WHAT THE EXERCISE ASKS: There is one span to output from the data below: the lines starting at the line with "ATOM 3 C C ." and ending at the line with "ATOM 28 N N". Output it exactly, ends included, nothing more.

GIVEN DATA:
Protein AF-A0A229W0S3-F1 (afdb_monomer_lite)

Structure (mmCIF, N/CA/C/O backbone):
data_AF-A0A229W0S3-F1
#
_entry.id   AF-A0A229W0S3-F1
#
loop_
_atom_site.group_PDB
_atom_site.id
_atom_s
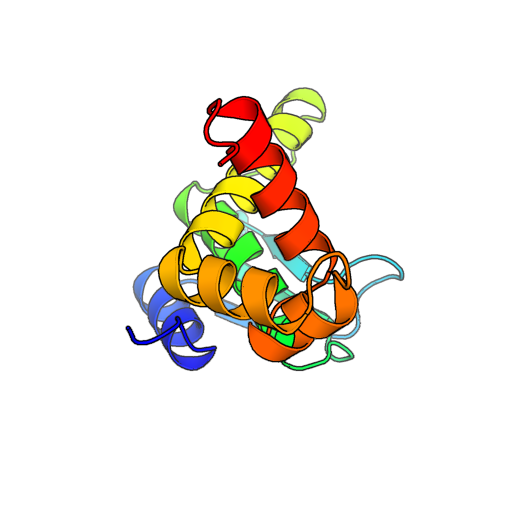ite.type_symbol
_atom_site.label_atom_id
_atom_site.label_alt_id
_atom_site.label_comp_id
_atom_site.label_asym_id
_atom_site.label_entity_id
_atom_site.label_seq_id
_atom_site.pdbx_PDB_ins_code
_atom_site.Cartn_x
_atom_site.Cartn_y
_atom_site.Cartn_z
_atom_site.occupancy
_atom_site.B_iso_or_equiv
_atom_site.auth_seq_id
_atom_site.auth_comp_id
_atom_site.auth_asym_id
_atom_site.auth_atom_id
_atom_site.pdbx_PDB_model_num
ATOM 1 N N . MET A 1 1 ? 17.640 -3.287 -4.198 1.00 49.41 1 MET A N 1
ATOM 2 C CA . MET A 1 1 ? 17.288 -3.227 -2.757 1.00 49.41 1 MET A CA 1
ATOM 3 C C . MET A 1 1 ? 16.115 -4.166 -2.492 1.00 49.41 1 MET A C 1
ATOM 5 O O . MET A 1 1 ? 15.453 -4.530 -3.452 1.00 49.41 1 MET A O 1
ATOM 9 N N . ALA A 1 2 ? 15.881 -4.604 -1.251 1.00 59.16 2 ALA A N 1
ATOM 10 C CA . ALA A 1 2 ? 14.751 -5.487 -0.943 1.00 59.16 2 ALA A CA 1
ATOM 11 C C . ALA A 1 2 ? 13.438 -4.688 -0.935 1.00 59.16 2 ALA A C 1
ATOM 13 O O . ALA A 1 2 ? 13.318 -3.707 -0.202 1.00 59.16 2 ALA A O 1
ATOM 14 N N . SER A 1 3 ? 12.475 -5.097 -1.760 1.00 76.31 3 SER A N 1
ATOM 15 C CA . SER A 1 3 ? 11.105 -4.584 -1.725 1.00 76.31 3 SER A CA 1
ATOM 16 C C . SER A 1 3 ? 10.386 -5.090 -0.474 1.00 76.31 3 SER A C 1
ATOM 18 O O . SER A 1 3 ? 10.595 -6.231 -0.061 1.00 76.31 3 SER A O 1
ATOM 20 N N . ILE A 1 4 ? 9.515 -4.263 0.107 1.00 90.62 4 ILE A N 1
ATOM 21 C CA . ILE A 1 4 ? 8.644 -4.667 1.219 1.00 90.62 4 ILE A CA 1
ATOM 22 C C . ILE A 1 4 ? 7.803 -5.877 0.797 1.00 90.62 4 ILE A C 1
ATOM 24 O O . ILE A 1 4 ? 7.154 -5.854 -0.249 1.00 90.62 4 ILE A O 1
ATOM 28 N N . THR A 1 5 ? 7.791 -6.913 1.630 1.00 94.31 5 THR A N 1
ATOM 29 C CA . THR A 1 5 ? 6.978 -8.118 1.435 1.00 94.31 5 THR A CA 1
ATOM 30 C C . THR A 1 5 ? 5.671 -8.043 2.219 1.00 94.31 5 THR A C 1
ATOM 32 O O . THR A 1 5 ? 5.492 -7.190 3.092 1.00 94.31 5 THR A O 1
ATOM 35 N N . ILE A 1 6 ? 4.744 -8.964 1.941 1.00 95.69 6 ILE A N 1
ATOM 36 C CA . ILE A 1 6 ? 3.497 -9.054 2.704 1.00 95.69 6 ILE A CA 1
ATOM 37 C C . ILE A 1 6 ? 3.767 -9.365 4.187 1.00 95.69 6 ILE A C 1
ATOM 39 O O . ILE A 1 6 ? 3.144 -8.759 5.056 1.00 95.69 6 ILE A O 1
ATOM 43 N N . ASP A 1 7 ? 4.748 -10.218 4.490 1.00 96.69 7 ASP A N 1
ATOM 44 C CA . ASP A 1 7 ? 5.104 -10.588 5.864 1.00 96.69 7 ASP A CA 1
ATOM 45 C C . ASP A 1 7 ? 5.627 -9.393 6.665 1.00 96.69 7 ASP A C 1
ATOM 47 O O . ASP A 1 7 ? 5.335 -9.262 7.854 1.00 96.69 7 ASP A O 1
ATOM 51 N N . ASP A 1 8 ? 6.362 -8.482 6.021 1.00 96.94 8 ASP A N 1
ATOM 52 C CA . ASP A 1 8 ? 6.814 -7.243 6.659 1.00 96.94 8 ASP A CA 1
ATOM 53 C C . ASP A 1 8 ? 5.623 -6.372 7.087 1.00 96.94 8 ASP A C 1
ATOM 55 O O . ASP A 1 8 ? 5.645 -5.770 8.163 1.00 96.94 8 ASP A O 1
ATOM 59 N N . LEU A 1 9 ? 4.555 -6.350 6.283 1.00 97.75 9 LEU A N 1
ATOM 60 C CA . LEU A 1 9 ? 3.322 -5.633 6.607 1.00 97.75 9 LEU A CA 1
ATOM 61 C C . LEU A 1 9 ? 2.535 -6.309 7.739 1.00 97.75 9 LEU A C 1
ATOM 63 O O . LEU A 1 9 ? 1.996 -5.612 8.597 1.00 97.75 9 LEU A O 1
ATOM 67 N N . TYR A 1 10 ? 2.492 -7.644 7.788 1.00 98.00 10 TYR A N 1
ATOM 68 C CA . TYR A 1 10 ? 1.882 -8.361 8.916 1.00 98.00 10 TYR A CA 1
ATOM 69 C C . TYR A 1 10 ? 2.628 -8.082 10.227 1.00 98.00 10 TYR A C 1
ATOM 71 O O . TYR A 1 10 ? 1.990 -7.750 11.226 1.00 98.00 10 TYR A O 1
ATOM 79 N N . ARG A 1 11 ? 3.969 -8.107 10.219 1.00 98.19 11 ARG A N 1
ATOM 80 C CA . ARG A 1 11 ? 4.774 -7.744 11.401 1.00 98.19 11 ARG A CA 1
ATOM 81 C C . ARG A 1 11 ? 4.538 -6.299 11.833 1.00 98.19 11 ARG A C 1
ATOM 83 O O . ARG A 1 11 ? 4.466 -6.009 13.024 1.00 98.19 11 ARG A O 1
ATOM 90 N N . GLU A 1 12 ? 4.391 -5.376 10.886 1.00 97.81 12 GLU A N 1
ATOM 91 C CA . GLU A 1 12 ? 4.019 -3.998 11.207 1.00 97.81 12 GLU A CA 1
ATOM 92 C C . GLU A 1 12 ? 2.648 -3.911 11.884 1.00 97.81 12 GLU A C 1
ATOM 94 O O . GLU A 1 12 ? 2.509 -3.203 12.882 1.00 97.81 12 GLU A O 1
ATOM 99 N N . ALA A 1 13 ? 1.647 -4.627 11.372 1.00 98.25 13 ALA A N 1
ATOM 100 C CA . ALA A 1 13 ? 0.320 -4.654 11.976 1.00 98.25 13 ALA A CA 1
ATOM 101 C C . ALA A 1 13 ? 0.378 -5.138 13.431 1.00 98.25 13 ALA A C 1
ATOM 103 O O . ALA A 1 13 ? -0.212 -4.506 14.309 1.00 98.25 13 ALA A O 1
ATOM 104 N N . GLU A 1 14 ? 1.151 -6.194 13.698 1.00 98.12 14 GLU A N 1
ATOM 105 C CA . GLU A 1 14 ? 1.392 -6.704 15.051 1.00 98.12 14 GLU A CA 1
ATOM 106 C C . GLU A 1 14 ? 2.030 -5.645 15.957 1.00 98.12 14 GLU A C 1
ATOM 108 O O . GLU A 1 14 ? 1.524 -5.393 17.051 1.00 98.12 14 GLU A O 1
ATOM 113 N N . MET A 1 15 ? 3.080 -4.961 15.488 1.00 98.12 15 MET A N 1
ATOM 114 C CA . MET A 1 15 ? 3.731 -3.879 16.243 1.00 98.12 15 MET A CA 1
ATOM 115 C C . MET A 1 15 ? 2.787 -2.705 16.531 1.00 98.12 15 MET A C 1
ATOM 117 O O . MET A 1 15 ? 2.868 -2.092 17.594 1.00 98.12 15 MET A O 1
ATOM 121 N N . LEU A 1 16 ? 1.874 -2.392 15.607 1.00 97.62 16 LEU A N 1
ATOM 122 C CA . LEU A 1 16 ? 0.853 -1.356 15.785 1.00 97.62 16 LEU A CA 1
ATOM 123 C C . LEU A 1 16 ? -0.336 -1.819 16.648 1.00 97.62 16 LEU A C 1
ATOM 125 O O . LEU A 1 16 ? -1.250 -1.025 16.899 1.00 97.62 16 LEU A O 1
ATOM 129 N N . GLY A 1 17 ? -0.374 -3.086 17.073 1.00 98.00 17 GLY A N 1
ATOM 130 C CA . GLY A 1 17 ? -1.511 -3.667 17.789 1.00 98.00 17 GLY A CA 1
ATOM 131 C C . GLY A 1 17 ? -2.785 -3.721 16.939 1.00 98.00 17 GLY A C 1
ATOM 132 O O . GLY A 1 17 ? -3.889 -3.551 17.459 1.00 98.00 17 GLY A O 1
ATOM 133 N N . VAL A 1 18 ? -2.640 -3.890 15.625 1.00 98.25 18 VAL A N 1
ATOM 134 C CA . VAL A 1 18 ? -3.731 -3.939 14.648 1.00 98.25 18 VAL A CA 1
ATOM 135 C C . VAL A 1 18 ? -3.941 -5.379 14.211 1.00 98.25 18 VAL A C 1
ATOM 137 O O . VAL A 1 18 ? -3.025 -6.053 13.750 1.00 98.25 18 VAL A O 1
ATOM 140 N N . ARG A 1 19 ? -5.177 -5.859 14.323 1.00 98.19 19 ARG A N 1
ATOM 141 C CA . ARG A 1 19 ? -5.554 -7.181 13.821 1.00 98.19 19 ARG A CA 1
ATOM 142 C C . ARG A 1 19 ? -5.843 -7.096 12.332 1.00 98.19 19 ARG A C 1
ATOM 144 O O . ARG A 1 19 ? -6.468 -6.138 11.887 1.00 98.19 19 ARG A O 1
ATOM 151 N N . ILE A 1 20 ? -5.474 -8.131 11.590 1.00 98.19 20 ILE A N 1
ATOM 152 C CA . ILE A 1 20 ? -5.846 -8.293 10.183 1.00 98.19 20 ILE A CA 1
ATOM 153 C C . ILE A 1 20 ? -6.852 -9.439 10.087 1.00 98.19 20 ILE A C 1
ATOM 155 O O . ILE A 1 20 ? -6.687 -10.482 10.722 1.00 98.19 20 ILE A O 1
ATOM 159 N N . ARG A 1 21 ? -7.923 -9.238 9.321 1.00 97.44 21 ARG A N 1
ATOM 160 C CA . ARG A 1 21 ? -8.895 -10.278 8.981 1.00 97.44 21 ARG A CA 1
ATOM 161 C C . ARG A 1 21 ? -9.202 -10.254 7.500 1.00 97.44 21 ARG A C 1
ATOM 163 O O . ARG A 1 21 ? -9.153 -9.212 6.862 1.00 97.44 21 ARG A O 1
ATOM 170 N N . GLU A 1 22 ? -9.597 -11.410 7.002 1.00 96.38 22 GLU A N 1
ATOM 171 C CA . GLU A 1 22 ? -10.000 -11.603 5.617 1.00 96.38 22 GLU A CA 1
ATOM 172 C C . GLU A 1 22 ? -11.466 -11.997 5.609 1.00 96.38 22 GLU A C 1
ATOM 174 O O . GLU A 1 22 ? -11.880 -12.904 6.344 1.00 96.38 22 GLU A O 1
ATOM 179 N N . ARG A 1 23 ? -12.262 -11.250 4.853 1.00 94.62 23 ARG A N 1
ATOM 180 C CA . ARG A 1 23 ? -13.691 -11.488 4.678 1.00 94.62 23 ARG A CA 1
ATOM 181 C C . ARG A 1 23 ? -14.099 -10.980 3.317 1.00 94.62 23 ARG A C 1
ATOM 183 O O . ARG A 1 23 ? -13.590 -9.960 2.876 1.00 94.62 23 ARG A O 1
ATOM 190 N N . ARG A 1 24 ? -15.089 -11.619 2.707 1.00 93.88 24 ARG A N 1
ATOM 191 C CA . ARG A 1 24 ? -15.771 -11.036 1.554 1.00 93.88 24 ARG A CA 1
ATOM 192 C C . ARG A 1 24 ? -16.367 -9.673 1.917 1.00 93.88 24 ARG A C 1
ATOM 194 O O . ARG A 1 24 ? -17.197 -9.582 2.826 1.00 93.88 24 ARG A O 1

ANSWER AREA:
ATOM 3 C C . MET A 1 1 ? 16.115 -4.166 -2.492 1.00 49.41 1 MET A C 1
ATOM 5 O O . MET A 1 1 ? 15.453 -4.530 -3.452 1.00 49.41 1 MET A O 1
ATOM 9 N N . ALA A 1 2 ? 15.881 -4.604 -1.251 1.00 59.16 2 ALA A N 1
ATOM 10 C CA . ALA A 1 2 ? 14.751 -5.487 -0.943 1.00 59.16 2 ALA A CA 1
ATOM 11 C C . ALA A 1 2 ? 13.438 -4.688 -0.935 1.00 59.16 2 ALA A C 1
ATOM 13 O O . ALA A 1 2 ? 13.318 -3.707 -0.202 1.00 59.16 2 ALA A O 1
ATOM 14 N N . SER A 1 3 ? 12.475 -5.097 -1.760 1.00 76.31 3 SER A N 1
ATOM 15 C CA . SER A 1 3 ? 11.105 -4.584 -1.725 1.00 76.31 3 SER A CA 1
ATOM 16 C C . SER A 1 3 ? 10.386 -5.090 -0.474 1.00 76.31 3 SER A C 1
ATOM 18 O O . SER A 1 3 ? 10.595 -6.231 -0.061 1.00 76.31 3 SER A O 1
ATOM 20 N N . ILE A 1 4 ? 9.515 -4.263 0.107 1.00 90.62 4 ILE A N 1
ATOM 21 C CA . ILE A 1 4 ? 8.644 -4.667 1.219 1.00 90.62 4 ILE A CA 1
ATOM 22 C C . ILE A 1 4 ? 7.803 -5.877 0.797 1.00 90.62 4 ILE A C 1
ATOM 24 O O . ILE A 1 4 ? 7.154 -5.854 -0.249 1.00 90.62 4 ILE A O 1
ATOM 28 N N . THR A 1 5 ? 7.791 -6.913 1.630 1.00 94.31 5 THR A N 1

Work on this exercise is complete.